I actually quite like this minimalist look, but I do need to sort out links and headers. The navigation isn’t too clear right now.
I’ve also killed all the content that’s isn’t blog related for the time being. Until I get the architecture and main navigation nailed, photos are now over at Flickr and everything else will be coming back shortly.
New Features in 4.5 include:
- Tab based user interface
- Configurable menus
- Multiple roles per user
- Document/image uploads
- Node-level permissions
- Improved locale support
- Anonymous comments
- Theme system improvements
- Customizable user profiles
- Usability improvements
- Configurable input formats
- Performance improvements
Polytechnic will get upgraded when I find the time. Not likely to happen soon though, client work pays the bills (actually, my employer does, but you know what I mean).

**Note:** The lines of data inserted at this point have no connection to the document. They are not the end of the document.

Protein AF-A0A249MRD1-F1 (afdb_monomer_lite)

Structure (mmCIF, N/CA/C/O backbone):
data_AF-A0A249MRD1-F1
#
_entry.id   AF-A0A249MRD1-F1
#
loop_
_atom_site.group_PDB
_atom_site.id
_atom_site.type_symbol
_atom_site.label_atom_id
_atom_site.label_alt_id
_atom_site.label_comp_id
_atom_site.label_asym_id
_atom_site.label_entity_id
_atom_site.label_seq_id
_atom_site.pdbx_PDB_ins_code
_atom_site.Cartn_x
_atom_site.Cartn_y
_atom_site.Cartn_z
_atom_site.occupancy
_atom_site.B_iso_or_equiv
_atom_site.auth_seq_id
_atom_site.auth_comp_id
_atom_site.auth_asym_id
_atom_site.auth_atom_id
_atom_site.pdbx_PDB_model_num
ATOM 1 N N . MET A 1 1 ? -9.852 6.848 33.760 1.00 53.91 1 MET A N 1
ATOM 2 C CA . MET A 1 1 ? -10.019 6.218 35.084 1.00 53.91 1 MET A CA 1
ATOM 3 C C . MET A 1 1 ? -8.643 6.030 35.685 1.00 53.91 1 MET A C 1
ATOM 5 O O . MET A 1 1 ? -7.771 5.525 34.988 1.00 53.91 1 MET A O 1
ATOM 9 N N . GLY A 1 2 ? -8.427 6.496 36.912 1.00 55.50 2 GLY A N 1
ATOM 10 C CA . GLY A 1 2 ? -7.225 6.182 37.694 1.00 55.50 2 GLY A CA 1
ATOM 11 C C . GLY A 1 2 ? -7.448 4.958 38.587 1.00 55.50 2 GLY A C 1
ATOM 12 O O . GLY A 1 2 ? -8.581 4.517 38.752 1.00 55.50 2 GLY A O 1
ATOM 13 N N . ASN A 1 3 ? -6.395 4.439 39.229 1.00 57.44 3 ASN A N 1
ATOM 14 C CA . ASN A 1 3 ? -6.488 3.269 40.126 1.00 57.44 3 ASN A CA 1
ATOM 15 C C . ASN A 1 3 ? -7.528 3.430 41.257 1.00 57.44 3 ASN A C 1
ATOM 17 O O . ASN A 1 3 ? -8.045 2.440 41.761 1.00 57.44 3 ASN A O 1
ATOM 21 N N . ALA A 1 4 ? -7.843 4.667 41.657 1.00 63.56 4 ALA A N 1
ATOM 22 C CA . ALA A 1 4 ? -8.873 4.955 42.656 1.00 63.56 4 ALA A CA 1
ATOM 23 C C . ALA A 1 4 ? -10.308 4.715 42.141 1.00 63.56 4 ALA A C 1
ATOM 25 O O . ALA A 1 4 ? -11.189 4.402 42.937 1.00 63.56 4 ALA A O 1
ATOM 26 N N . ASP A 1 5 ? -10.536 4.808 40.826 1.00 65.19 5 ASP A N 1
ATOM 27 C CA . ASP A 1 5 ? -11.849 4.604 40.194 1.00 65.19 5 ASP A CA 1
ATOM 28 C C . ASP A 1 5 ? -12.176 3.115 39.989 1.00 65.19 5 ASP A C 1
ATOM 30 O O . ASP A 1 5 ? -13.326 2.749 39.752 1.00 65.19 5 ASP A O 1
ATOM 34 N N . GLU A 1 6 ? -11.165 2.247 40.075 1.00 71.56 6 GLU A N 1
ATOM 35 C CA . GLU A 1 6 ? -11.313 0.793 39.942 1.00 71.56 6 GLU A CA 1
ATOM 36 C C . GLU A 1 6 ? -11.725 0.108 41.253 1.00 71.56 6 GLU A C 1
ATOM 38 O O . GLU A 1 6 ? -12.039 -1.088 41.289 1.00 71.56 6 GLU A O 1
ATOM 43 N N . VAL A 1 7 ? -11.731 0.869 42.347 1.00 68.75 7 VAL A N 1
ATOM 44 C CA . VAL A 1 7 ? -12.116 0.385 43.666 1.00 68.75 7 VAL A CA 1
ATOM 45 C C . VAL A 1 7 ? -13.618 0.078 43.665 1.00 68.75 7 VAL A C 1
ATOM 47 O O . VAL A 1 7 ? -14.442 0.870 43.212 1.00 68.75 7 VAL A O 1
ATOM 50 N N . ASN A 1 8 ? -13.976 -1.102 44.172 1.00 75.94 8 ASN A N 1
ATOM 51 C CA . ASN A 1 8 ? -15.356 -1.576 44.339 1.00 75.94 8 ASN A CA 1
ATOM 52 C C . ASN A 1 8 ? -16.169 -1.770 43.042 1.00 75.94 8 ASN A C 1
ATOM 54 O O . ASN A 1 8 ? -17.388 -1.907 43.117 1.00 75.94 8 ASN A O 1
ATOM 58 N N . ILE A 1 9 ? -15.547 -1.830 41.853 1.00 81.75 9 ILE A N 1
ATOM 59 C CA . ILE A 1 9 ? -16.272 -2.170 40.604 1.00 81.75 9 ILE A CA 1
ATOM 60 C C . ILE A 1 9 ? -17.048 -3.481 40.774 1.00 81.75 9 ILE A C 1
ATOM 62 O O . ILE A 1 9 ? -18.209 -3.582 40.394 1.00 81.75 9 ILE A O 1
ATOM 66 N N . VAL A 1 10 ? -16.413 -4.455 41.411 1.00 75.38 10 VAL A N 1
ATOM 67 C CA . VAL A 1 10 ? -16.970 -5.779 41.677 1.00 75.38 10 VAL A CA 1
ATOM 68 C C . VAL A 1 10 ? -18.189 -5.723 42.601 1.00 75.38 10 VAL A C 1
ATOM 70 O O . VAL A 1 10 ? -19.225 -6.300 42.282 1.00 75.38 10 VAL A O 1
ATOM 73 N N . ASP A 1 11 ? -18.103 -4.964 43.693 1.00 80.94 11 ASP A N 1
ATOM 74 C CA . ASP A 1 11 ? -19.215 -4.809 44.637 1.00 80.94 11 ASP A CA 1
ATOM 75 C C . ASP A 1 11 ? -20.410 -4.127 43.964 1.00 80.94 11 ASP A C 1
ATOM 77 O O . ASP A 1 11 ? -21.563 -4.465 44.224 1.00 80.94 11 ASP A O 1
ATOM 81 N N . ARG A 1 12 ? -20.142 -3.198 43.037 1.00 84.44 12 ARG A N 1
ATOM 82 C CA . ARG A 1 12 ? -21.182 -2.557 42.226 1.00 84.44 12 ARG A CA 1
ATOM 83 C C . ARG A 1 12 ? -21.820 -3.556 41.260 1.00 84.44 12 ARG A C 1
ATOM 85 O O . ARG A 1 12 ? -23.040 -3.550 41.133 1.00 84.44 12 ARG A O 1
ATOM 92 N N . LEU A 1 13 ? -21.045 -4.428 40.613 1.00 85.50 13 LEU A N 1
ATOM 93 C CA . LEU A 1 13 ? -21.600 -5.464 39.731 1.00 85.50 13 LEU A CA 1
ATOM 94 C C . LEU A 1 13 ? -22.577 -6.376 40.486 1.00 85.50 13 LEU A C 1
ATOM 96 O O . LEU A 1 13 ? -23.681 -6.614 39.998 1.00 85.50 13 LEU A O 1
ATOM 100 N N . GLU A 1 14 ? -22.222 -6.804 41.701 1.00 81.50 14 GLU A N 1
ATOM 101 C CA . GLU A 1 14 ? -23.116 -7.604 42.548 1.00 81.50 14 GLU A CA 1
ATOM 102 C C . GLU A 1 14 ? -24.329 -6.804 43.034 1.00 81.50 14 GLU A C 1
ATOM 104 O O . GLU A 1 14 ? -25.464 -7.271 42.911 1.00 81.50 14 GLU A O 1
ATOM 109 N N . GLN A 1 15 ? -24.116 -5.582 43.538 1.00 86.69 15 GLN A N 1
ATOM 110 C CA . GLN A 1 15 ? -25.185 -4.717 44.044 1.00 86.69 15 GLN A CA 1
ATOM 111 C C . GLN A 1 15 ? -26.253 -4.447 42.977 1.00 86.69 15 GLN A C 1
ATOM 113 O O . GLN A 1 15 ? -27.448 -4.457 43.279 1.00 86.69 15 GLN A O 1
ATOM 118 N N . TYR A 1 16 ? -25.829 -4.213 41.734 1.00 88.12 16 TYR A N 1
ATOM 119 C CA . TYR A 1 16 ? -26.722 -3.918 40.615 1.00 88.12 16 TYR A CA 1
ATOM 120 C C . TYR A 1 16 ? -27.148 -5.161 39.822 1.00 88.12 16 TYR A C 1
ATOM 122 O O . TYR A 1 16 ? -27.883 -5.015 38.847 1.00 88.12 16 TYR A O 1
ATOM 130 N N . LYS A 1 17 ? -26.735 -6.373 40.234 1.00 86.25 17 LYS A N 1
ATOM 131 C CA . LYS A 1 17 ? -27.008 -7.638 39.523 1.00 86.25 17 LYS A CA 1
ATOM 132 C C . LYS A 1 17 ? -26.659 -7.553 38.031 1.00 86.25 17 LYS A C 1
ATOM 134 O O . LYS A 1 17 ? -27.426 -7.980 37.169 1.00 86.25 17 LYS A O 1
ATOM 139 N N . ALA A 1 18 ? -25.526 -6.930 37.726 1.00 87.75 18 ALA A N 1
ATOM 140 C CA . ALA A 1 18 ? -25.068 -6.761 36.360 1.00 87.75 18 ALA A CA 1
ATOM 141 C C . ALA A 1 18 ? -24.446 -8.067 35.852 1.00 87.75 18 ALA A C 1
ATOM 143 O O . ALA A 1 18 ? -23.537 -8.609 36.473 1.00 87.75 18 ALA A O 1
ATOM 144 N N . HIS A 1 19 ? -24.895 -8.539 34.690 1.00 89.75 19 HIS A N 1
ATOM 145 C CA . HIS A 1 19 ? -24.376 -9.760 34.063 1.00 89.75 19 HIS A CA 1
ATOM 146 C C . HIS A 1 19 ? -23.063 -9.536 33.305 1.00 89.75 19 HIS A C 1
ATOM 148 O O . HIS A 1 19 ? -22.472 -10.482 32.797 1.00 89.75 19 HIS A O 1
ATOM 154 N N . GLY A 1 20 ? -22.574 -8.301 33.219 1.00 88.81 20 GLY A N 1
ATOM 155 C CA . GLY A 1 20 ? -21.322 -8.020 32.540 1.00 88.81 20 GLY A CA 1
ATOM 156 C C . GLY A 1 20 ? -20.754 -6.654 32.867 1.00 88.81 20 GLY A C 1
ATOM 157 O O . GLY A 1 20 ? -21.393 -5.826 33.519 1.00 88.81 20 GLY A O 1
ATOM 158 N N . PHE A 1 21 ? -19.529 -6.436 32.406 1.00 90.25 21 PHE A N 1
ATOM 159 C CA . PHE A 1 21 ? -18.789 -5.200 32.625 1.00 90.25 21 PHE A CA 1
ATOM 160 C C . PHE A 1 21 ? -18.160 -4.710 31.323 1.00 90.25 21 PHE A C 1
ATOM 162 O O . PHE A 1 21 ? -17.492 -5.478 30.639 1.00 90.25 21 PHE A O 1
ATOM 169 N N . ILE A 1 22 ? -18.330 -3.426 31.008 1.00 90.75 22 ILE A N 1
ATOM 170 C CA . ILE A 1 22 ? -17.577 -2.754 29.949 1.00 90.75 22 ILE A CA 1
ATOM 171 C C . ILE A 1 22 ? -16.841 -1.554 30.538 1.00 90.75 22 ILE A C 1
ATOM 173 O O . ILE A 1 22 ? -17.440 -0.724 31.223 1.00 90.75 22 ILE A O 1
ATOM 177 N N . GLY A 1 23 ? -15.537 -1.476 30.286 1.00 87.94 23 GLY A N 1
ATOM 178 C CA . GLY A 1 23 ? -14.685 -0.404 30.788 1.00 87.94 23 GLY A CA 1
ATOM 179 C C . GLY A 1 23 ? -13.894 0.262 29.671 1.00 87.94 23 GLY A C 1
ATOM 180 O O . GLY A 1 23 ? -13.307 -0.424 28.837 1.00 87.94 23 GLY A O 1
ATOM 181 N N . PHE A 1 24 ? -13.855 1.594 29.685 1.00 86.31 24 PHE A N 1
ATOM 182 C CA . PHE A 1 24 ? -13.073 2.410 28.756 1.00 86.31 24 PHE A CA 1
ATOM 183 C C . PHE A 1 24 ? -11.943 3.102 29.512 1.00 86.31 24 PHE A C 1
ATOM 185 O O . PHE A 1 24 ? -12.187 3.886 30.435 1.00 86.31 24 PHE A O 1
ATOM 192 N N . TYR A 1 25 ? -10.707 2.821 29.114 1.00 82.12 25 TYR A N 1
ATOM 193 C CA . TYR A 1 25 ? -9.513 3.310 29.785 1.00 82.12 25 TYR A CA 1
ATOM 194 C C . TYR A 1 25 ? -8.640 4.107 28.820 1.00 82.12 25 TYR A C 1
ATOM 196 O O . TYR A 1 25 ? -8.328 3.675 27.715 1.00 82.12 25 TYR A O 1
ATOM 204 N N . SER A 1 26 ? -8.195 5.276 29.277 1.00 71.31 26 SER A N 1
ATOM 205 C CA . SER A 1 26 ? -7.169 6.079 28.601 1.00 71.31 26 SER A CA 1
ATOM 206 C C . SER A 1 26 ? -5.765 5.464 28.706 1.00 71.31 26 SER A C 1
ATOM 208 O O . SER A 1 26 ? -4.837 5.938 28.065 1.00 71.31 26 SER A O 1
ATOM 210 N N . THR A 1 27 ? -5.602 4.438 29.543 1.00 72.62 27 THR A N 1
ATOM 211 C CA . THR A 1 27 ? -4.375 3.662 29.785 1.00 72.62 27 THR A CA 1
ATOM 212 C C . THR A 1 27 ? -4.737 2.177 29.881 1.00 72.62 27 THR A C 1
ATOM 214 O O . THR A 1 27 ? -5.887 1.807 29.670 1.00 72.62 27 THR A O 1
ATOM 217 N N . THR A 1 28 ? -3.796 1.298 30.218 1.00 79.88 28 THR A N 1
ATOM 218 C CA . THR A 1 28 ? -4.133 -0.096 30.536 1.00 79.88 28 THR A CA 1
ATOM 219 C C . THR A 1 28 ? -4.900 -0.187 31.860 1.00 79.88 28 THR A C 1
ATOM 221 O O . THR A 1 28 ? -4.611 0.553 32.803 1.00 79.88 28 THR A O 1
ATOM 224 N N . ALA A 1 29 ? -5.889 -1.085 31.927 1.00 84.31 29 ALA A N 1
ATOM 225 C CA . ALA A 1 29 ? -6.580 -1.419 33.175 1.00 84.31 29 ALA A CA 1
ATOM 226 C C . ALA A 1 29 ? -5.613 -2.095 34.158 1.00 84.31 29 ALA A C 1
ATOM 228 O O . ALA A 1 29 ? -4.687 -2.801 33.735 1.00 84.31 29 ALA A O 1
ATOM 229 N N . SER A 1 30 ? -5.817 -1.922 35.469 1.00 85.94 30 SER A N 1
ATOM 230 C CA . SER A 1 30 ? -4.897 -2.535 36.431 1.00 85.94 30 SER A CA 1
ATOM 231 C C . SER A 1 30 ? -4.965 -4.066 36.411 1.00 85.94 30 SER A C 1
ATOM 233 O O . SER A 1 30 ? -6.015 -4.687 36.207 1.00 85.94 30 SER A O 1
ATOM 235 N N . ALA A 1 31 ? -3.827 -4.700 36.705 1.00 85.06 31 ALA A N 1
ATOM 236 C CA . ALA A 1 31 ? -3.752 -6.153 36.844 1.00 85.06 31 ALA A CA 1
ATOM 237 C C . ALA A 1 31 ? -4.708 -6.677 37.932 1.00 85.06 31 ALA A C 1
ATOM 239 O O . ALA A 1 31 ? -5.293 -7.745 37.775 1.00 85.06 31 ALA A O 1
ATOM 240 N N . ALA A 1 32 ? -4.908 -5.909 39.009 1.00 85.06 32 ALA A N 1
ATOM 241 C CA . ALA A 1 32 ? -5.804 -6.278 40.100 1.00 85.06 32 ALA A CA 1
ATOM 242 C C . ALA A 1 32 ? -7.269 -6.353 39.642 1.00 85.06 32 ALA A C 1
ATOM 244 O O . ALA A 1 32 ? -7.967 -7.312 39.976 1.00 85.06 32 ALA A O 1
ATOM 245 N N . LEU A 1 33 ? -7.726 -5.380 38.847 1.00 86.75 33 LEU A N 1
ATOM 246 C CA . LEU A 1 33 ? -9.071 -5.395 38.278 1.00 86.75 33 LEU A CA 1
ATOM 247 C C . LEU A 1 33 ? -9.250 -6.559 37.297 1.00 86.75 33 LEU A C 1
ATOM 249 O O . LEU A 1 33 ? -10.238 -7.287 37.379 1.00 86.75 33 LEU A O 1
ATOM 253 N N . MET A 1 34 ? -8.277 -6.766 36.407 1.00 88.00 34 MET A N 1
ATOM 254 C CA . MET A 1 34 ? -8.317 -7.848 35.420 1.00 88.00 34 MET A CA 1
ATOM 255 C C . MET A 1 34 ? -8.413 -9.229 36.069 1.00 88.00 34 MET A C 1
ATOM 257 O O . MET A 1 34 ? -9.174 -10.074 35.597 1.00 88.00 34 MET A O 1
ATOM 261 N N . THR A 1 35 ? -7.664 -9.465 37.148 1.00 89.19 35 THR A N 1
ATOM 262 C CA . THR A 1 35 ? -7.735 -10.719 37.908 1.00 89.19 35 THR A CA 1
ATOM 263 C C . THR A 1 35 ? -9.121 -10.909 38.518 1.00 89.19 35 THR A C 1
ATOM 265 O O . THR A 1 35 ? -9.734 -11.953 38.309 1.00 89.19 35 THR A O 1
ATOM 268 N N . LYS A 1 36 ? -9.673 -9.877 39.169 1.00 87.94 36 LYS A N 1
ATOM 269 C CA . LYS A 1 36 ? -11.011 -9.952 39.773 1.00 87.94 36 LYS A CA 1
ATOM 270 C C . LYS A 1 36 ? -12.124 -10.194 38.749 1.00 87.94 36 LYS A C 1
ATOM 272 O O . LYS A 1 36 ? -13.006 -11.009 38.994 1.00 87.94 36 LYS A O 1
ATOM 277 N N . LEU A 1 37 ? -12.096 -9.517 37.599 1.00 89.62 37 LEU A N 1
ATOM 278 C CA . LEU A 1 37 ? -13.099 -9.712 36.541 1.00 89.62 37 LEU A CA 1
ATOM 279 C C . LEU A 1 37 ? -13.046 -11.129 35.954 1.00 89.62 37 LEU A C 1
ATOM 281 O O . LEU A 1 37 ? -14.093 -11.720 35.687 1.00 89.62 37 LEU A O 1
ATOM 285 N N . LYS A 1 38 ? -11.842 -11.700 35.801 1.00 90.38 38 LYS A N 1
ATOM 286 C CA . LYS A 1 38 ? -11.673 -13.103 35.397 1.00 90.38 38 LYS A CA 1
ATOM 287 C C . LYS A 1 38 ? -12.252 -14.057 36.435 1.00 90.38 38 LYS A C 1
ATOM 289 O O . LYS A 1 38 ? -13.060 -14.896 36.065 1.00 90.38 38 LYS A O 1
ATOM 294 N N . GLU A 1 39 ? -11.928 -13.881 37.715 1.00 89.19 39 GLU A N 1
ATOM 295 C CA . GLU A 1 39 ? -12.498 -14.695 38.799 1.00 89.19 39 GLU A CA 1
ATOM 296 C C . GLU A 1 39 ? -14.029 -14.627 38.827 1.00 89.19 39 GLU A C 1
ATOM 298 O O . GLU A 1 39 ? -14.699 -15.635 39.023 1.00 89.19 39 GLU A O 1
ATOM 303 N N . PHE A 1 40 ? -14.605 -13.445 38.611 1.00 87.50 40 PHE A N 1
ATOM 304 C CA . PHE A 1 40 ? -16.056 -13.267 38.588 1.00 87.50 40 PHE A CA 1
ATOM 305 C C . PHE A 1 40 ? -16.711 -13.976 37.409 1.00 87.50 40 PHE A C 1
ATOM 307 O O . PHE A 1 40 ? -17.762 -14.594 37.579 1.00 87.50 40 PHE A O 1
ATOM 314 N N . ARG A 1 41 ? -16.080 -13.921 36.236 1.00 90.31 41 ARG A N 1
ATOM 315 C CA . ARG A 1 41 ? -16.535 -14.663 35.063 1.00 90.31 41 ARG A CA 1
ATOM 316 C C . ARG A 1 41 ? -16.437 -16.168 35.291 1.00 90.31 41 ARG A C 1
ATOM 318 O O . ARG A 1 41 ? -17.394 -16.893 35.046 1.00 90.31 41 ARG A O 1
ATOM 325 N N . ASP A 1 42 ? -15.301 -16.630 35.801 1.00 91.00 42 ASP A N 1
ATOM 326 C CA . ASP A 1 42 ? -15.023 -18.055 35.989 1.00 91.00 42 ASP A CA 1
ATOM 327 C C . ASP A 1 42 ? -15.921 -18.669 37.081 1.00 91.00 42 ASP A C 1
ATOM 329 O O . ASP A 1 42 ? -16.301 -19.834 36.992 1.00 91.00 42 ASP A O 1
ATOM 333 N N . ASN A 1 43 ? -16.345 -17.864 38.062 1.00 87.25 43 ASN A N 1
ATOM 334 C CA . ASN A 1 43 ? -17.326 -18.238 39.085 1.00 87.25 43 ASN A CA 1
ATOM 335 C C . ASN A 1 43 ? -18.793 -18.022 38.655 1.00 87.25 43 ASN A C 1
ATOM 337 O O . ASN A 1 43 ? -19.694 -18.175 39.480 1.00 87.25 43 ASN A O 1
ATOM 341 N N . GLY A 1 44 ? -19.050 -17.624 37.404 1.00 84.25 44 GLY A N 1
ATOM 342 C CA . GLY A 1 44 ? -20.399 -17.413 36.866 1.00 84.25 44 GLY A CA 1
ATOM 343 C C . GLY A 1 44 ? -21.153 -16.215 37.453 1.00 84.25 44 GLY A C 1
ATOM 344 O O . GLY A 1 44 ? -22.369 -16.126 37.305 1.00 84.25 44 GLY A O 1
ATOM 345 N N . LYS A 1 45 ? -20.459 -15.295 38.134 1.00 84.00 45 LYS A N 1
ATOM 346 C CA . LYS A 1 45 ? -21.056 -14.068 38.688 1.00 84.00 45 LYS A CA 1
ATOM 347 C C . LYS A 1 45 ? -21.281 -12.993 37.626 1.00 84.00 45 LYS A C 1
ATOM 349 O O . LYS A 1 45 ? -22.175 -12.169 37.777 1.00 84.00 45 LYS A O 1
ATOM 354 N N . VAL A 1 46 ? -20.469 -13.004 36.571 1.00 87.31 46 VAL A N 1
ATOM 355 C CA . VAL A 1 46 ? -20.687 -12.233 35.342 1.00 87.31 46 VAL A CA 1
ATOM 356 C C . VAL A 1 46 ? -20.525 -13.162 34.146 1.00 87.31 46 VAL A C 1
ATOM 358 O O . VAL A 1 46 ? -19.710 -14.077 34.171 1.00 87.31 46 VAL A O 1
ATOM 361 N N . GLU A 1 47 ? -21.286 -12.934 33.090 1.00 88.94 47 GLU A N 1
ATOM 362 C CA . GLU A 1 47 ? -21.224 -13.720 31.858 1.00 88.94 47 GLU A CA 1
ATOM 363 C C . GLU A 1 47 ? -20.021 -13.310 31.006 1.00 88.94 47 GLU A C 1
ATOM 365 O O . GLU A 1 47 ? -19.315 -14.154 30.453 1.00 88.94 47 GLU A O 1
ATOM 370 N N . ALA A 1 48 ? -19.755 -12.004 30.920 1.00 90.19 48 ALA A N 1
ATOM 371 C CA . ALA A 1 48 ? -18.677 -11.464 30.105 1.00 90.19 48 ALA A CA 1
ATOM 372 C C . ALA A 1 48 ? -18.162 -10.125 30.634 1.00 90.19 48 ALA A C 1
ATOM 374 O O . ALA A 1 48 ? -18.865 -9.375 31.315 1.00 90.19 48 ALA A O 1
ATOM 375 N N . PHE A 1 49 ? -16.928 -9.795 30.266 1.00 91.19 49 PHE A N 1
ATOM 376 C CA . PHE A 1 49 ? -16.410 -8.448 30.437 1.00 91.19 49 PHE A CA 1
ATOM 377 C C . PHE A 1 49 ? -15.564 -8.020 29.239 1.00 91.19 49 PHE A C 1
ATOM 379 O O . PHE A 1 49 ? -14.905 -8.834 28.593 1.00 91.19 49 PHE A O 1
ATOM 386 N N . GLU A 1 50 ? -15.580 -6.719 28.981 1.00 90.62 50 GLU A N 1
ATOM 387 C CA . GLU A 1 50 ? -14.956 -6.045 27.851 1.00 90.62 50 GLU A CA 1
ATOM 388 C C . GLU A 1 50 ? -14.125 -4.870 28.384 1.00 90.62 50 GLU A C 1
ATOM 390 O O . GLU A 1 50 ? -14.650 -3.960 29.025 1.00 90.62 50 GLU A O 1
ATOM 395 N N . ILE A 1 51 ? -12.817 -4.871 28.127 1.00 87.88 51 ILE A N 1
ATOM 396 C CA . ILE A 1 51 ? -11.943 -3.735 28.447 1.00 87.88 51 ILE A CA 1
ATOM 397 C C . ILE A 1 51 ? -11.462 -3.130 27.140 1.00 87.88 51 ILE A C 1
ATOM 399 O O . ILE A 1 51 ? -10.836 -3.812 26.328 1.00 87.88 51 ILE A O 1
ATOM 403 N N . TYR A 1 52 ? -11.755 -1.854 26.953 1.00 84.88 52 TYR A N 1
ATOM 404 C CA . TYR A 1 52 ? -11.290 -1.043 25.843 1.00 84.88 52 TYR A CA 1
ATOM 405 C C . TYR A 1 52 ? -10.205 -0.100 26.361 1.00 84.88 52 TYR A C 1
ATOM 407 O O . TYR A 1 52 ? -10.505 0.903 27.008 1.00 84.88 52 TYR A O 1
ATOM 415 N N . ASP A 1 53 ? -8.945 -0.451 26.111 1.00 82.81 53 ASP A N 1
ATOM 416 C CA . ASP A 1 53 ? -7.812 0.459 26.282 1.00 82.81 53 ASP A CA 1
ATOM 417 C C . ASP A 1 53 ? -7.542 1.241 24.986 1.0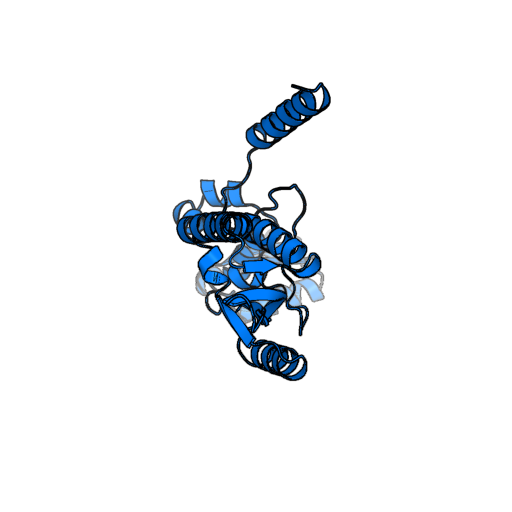0 82.81 53 ASP A C 1
ATOM 419 O O . ASP A 1 53 ? -8.141 0.961 23.942 1.00 82.81 53 ASP A O 1
ATOM 423 N N . GLY A 1 54 ? -6.647 2.232 25.052 1.00 73.12 54 GLY A N 1
ATOM 424 C CA . GLY A 1 54 ? -6.299 3.067 23.897 1.00 73.12 54 GLY A CA 1
ATOM 425 C C . GLY A 1 54 ? -5.927 2.239 22.663 1.00 73.12 54 GLY A C 1
ATOM 426 O O . GLY A 1 54 ? -6.502 2.439 21.598 1.00 73.12 54 GLY A O 1
ATOM 427 N N . SER A 1 55 ? -5.067 1.231 22.825 1.00 71.25 55 SER A N 1
ATOM 428 C CA . SER A 1 55 ? -4.629 0.373 21.721 1.00 71.25 55 SER A CA 1
ATOM 429 C C . SER A 1 55 ? -5.764 -0.457 21.118 1.00 71.25 55 SER A C 1
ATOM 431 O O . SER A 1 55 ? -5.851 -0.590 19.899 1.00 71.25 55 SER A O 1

Like the title says, Drupal 4.4.0 has been released. Lots of new features and improvements in the areas of usability and accessibility. See the announcement for full details.
I’m eager to upgrade, but I’ve encountered some problems with the current polytechnic theme. It’s based on an old 4.2 theme called stylebox by Curtis Nelson, and the improvements to Drupal in the theme system don’t play too well with my current setup (ie: it’s borked).
I’ve been meaning to update the theme to the xtemplate system (specifically a variant on Pushbutton) so I’m holding off on the upgrade until I can get that sorted out.
In related news the Drupal 4.5 battle plan is worth a read. ACLs and improved image handling… woo!
Just upgraded to drupal 4.3.1. Nothing major has changed, just a few minor bug fixes. See the article for full details.
So while I was away they decided to release drupal 4.3. What swines!
Anyway, we’re now on 4.3 and it’s running like a charm. I had a few minor issues with the database upgrade, but nothing nasty and probably more due to me dicking around with some stuff during the 4.2 cycle.
Intergrated admin menus++ (hence the slight reordering of blocks).